Fitting a fall arrest harness may look complicated but once you are familiar with the process it couldn't be simpler Before you begin, your first priority is to inspect the harness. Remember your primary responsibility is your own safety: don't leave it to someone else! If you are unsure of anything, DO NOT USE IT. Falling from height is the biggest killer in the workplace, don't become a statisic!

Step 1. Hold your harness by the D ring and shake out any kinks, ensuring the straps are not tangled or twisted.

Step 2. Hold the harness up by the shoulder straps and ensure leg straps hang free.

Step 3. Pass your arms through shoulder straps.

Step 4. Connect the chest buckle.

Step 5. Adjust the rear D so that it is between the shoulder blades and within the users reach. A rear D that is too high or too low will cause the body to take an undesirable position during a fall arrest situation.

Step 6. Pull the harness down at the back so the sub pelvic strap sits under the buttocks. DO NOT twist or cross the straps.

Step 7. Connect the leg buckles and adjust all webbing so that the harness fits comfortably without restricting free movement or pinching.

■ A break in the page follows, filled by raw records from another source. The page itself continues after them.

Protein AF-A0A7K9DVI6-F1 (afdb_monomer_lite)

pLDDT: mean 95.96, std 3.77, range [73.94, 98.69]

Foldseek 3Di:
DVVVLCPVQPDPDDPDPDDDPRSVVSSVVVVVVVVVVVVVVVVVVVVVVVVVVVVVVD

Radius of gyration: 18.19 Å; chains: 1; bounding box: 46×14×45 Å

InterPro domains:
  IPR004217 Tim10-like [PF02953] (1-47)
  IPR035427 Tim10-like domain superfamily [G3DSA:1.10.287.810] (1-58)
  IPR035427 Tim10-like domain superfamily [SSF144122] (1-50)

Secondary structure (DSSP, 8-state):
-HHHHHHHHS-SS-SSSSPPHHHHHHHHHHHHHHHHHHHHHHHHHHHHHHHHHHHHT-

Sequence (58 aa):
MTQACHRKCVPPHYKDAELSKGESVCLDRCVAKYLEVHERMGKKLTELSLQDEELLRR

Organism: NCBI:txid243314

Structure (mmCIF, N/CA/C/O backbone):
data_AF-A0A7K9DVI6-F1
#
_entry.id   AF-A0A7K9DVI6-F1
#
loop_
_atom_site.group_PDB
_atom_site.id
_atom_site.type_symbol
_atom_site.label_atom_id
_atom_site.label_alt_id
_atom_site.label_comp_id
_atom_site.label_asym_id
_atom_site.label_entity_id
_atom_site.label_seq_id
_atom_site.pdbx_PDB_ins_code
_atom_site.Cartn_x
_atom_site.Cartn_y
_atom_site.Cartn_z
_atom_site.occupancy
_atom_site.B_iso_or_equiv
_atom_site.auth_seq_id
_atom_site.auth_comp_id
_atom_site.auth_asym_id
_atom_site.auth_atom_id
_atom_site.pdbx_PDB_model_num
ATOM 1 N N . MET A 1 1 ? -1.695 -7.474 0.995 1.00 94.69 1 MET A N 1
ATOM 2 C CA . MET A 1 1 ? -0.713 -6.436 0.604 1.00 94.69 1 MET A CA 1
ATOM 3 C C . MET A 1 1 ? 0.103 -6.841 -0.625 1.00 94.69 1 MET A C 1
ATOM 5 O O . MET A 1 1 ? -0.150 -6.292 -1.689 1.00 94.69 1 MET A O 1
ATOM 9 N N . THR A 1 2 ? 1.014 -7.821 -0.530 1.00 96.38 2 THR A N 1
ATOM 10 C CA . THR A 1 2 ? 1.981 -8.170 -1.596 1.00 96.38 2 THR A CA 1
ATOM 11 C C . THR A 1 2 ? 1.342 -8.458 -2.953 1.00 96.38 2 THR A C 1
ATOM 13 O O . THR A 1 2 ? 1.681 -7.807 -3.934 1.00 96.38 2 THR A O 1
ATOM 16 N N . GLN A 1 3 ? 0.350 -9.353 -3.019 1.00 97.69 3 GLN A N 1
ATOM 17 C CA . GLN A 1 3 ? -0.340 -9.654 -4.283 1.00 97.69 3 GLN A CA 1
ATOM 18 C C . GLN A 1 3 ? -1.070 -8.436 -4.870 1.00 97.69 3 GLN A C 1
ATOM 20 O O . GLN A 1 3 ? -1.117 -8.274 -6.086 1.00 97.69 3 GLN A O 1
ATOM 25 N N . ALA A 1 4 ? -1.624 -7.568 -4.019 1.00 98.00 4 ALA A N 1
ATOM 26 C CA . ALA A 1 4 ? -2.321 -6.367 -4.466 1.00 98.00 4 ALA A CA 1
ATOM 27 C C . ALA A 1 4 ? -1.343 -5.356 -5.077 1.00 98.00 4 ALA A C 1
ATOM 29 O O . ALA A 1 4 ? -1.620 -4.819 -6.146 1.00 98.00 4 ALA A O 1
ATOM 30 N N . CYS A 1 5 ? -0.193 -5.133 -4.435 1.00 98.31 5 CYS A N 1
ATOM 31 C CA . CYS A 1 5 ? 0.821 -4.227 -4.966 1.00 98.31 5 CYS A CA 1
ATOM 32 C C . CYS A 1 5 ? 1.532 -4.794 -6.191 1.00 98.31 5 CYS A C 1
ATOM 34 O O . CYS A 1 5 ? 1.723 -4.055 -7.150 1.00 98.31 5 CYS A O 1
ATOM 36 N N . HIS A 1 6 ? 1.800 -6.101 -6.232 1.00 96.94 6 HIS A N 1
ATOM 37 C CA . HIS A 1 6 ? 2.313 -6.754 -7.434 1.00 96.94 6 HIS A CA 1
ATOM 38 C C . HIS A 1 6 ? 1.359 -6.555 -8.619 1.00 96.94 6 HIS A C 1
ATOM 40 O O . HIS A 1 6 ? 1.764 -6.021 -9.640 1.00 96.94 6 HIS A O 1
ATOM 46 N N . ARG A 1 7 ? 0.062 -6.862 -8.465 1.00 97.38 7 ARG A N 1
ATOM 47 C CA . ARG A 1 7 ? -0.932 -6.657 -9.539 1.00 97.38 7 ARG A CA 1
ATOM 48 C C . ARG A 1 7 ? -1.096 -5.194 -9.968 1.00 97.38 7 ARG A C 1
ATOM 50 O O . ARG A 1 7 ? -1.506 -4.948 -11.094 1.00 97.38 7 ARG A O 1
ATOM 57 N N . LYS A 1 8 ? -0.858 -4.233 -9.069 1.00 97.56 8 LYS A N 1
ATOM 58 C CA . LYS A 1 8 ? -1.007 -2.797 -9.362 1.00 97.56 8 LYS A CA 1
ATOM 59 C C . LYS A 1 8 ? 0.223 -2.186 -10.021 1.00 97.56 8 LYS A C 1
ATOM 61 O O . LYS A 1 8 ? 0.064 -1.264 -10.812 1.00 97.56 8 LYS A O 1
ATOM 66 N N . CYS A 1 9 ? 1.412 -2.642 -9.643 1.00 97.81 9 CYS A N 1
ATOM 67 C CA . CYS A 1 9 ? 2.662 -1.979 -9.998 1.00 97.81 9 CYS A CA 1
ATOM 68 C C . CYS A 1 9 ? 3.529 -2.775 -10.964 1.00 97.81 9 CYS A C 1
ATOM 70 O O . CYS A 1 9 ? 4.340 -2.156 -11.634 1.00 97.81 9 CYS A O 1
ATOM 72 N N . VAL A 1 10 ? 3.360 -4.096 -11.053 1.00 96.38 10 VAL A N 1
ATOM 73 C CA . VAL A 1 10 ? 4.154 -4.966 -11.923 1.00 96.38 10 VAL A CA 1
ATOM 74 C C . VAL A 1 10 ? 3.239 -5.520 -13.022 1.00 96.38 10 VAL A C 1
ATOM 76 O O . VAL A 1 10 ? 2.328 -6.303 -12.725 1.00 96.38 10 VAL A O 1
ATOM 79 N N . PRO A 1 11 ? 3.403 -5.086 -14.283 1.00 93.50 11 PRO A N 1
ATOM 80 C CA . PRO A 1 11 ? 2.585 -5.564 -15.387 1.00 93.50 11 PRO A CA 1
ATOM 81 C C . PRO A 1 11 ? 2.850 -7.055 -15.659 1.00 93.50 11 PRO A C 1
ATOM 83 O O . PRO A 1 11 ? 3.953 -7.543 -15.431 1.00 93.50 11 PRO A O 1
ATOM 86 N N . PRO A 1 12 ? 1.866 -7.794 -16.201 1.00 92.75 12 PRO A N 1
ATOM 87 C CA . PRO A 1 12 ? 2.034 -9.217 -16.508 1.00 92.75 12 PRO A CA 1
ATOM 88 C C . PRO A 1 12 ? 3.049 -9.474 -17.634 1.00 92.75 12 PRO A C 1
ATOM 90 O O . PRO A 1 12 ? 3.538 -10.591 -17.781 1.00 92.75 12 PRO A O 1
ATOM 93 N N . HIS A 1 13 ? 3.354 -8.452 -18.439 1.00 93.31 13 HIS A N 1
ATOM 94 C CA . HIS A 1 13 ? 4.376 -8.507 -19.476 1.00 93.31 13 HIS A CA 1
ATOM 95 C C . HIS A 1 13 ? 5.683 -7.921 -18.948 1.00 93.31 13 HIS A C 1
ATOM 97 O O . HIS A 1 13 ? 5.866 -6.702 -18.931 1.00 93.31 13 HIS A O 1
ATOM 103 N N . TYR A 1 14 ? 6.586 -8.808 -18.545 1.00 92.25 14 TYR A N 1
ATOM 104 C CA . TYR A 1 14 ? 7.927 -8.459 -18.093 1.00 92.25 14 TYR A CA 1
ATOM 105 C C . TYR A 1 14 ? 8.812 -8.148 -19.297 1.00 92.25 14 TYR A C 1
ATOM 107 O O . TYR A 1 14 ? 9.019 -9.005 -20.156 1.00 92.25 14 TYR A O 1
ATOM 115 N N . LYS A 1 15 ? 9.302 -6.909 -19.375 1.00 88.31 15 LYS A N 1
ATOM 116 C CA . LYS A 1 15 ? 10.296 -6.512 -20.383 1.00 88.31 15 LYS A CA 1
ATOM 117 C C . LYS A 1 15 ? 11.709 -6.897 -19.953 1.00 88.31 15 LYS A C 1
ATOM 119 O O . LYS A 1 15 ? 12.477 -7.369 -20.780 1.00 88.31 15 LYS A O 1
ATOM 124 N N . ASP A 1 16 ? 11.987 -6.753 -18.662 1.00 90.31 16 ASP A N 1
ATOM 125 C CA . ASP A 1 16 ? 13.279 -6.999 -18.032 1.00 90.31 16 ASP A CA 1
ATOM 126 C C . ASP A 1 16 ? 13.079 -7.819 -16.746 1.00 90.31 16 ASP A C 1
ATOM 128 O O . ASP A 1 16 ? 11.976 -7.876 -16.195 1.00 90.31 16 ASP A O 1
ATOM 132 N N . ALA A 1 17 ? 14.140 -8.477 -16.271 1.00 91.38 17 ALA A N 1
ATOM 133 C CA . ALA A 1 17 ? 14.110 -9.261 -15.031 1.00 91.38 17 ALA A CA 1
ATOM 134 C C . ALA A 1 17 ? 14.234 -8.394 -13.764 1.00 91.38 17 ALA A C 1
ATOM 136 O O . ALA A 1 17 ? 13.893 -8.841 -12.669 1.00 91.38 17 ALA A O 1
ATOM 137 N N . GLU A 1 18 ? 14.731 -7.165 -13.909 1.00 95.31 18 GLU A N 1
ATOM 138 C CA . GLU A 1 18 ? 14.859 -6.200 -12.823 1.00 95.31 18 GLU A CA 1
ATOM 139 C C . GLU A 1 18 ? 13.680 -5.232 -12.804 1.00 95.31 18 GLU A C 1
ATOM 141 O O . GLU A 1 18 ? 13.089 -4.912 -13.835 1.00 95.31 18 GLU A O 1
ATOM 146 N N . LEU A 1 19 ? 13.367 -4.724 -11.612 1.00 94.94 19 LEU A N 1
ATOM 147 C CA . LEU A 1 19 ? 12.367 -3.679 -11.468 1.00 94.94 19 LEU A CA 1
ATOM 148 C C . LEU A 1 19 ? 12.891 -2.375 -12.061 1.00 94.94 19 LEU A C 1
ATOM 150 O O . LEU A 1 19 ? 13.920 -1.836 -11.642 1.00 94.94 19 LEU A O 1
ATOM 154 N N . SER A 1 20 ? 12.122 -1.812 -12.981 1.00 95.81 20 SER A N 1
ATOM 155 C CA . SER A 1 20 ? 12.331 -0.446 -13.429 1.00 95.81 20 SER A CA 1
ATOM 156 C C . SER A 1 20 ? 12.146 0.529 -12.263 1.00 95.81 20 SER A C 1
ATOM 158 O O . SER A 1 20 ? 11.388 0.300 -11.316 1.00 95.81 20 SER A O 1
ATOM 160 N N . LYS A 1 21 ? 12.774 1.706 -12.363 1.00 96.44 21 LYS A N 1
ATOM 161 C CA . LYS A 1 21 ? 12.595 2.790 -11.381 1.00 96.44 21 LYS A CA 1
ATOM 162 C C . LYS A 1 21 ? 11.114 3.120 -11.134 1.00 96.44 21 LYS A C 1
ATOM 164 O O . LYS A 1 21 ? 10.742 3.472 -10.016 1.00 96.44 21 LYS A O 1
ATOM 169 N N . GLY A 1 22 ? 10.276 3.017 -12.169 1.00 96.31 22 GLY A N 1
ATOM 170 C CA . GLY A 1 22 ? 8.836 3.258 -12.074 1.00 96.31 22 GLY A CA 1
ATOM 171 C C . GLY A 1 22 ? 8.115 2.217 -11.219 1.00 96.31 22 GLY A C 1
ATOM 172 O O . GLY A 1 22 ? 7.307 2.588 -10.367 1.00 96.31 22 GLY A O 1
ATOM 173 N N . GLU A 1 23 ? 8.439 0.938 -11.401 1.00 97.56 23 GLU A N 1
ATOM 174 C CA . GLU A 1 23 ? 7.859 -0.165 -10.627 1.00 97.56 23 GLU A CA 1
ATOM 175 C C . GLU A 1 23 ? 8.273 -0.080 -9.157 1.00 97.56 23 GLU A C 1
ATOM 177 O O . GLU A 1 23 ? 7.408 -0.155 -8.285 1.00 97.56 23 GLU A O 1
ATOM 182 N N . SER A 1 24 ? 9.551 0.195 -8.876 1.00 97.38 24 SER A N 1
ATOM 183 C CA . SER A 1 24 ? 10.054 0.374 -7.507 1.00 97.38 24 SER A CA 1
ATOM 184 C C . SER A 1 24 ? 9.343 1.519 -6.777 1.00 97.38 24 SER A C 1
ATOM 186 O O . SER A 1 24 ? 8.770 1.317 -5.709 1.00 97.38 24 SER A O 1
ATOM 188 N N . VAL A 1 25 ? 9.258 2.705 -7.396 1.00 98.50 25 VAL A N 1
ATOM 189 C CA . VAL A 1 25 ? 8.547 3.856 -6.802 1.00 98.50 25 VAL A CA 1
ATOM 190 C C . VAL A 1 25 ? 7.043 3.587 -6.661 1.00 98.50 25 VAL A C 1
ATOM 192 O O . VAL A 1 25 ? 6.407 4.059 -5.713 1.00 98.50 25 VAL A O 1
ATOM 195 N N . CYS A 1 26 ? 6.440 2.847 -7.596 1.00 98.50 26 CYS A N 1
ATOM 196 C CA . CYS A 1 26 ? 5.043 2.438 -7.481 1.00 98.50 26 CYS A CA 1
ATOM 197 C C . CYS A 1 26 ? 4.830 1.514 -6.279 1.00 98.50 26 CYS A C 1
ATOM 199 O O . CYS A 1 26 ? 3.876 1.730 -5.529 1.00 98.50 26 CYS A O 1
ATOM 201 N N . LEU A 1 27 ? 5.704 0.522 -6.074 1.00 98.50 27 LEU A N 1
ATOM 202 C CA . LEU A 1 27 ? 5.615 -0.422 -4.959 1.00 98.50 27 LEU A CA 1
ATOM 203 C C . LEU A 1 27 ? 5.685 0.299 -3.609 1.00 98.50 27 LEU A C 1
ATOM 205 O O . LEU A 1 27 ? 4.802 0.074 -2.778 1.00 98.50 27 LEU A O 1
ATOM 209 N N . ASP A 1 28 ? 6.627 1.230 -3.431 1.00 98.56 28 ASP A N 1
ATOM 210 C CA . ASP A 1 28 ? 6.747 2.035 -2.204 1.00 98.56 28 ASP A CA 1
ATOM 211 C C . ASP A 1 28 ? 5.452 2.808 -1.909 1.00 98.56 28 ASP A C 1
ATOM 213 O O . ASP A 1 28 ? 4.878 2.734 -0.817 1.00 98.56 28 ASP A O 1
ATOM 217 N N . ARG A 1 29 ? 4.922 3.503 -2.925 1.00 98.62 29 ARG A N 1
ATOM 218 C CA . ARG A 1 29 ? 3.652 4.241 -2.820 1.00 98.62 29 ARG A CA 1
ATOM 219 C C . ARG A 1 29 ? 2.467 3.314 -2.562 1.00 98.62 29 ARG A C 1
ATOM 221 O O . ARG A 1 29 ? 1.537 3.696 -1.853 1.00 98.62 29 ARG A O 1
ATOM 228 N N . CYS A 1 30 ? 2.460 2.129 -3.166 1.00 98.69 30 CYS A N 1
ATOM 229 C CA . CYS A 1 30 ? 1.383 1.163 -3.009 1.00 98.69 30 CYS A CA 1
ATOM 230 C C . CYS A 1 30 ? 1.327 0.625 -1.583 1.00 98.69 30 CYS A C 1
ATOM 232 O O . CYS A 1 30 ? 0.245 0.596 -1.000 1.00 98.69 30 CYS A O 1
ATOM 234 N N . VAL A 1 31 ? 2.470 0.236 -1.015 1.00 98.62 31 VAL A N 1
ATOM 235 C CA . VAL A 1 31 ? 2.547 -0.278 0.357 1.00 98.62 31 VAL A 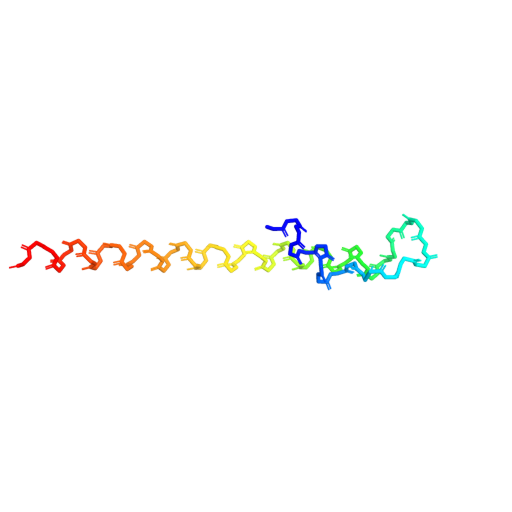CA 1
ATOM 236 C C . VAL A 1 31 ? 2.093 0.787 1.352 1.00 98.62 31 VAL A C 1
ATOM 238 O O . VAL A 1 31 ? 1.234 0.498 2.184 1.00 98.62 31 VAL A O 1
ATOM 241 N N . ALA A 1 32 ? 2.571 2.028 1.207 1.00 98.56 32 ALA A N 1
ATOM 242 C CA . ALA A 1 32 ? 2.143 3.141 2.054 1.00 98.56 32 ALA A CA 1
ATOM 243 C C . ALA A 1 32 ? 0.615 3.338 2.021 1.00 98.56 32 ALA A C 1
ATOM 245 O O . ALA A 1 32 ? -0.040 3.345 3.063 1.00 98.56 32 ALA A O 1
ATOM 246 N N . LYS A 1 33 ? 0.024 3.396 0.819 1.00 98.62 33 LYS A N 1
ATOM 247 C CA . LYS A 1 33 ? -1.435 3.523 0.649 1.00 98.62 33 LYS A CA 1
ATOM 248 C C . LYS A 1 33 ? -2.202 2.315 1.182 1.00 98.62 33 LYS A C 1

Lastly, consider the environment you are working in: are there any other risks to consider? If so, make sure you are using the CORRECT personal protection equipment for the situation. For example, wearing a hi-vis Jacket may ensure your colleagues can see you, but if it hasn't been adapted to fit around a fall arrest harness you are putting yourself in danger. If you are not sure, please ask.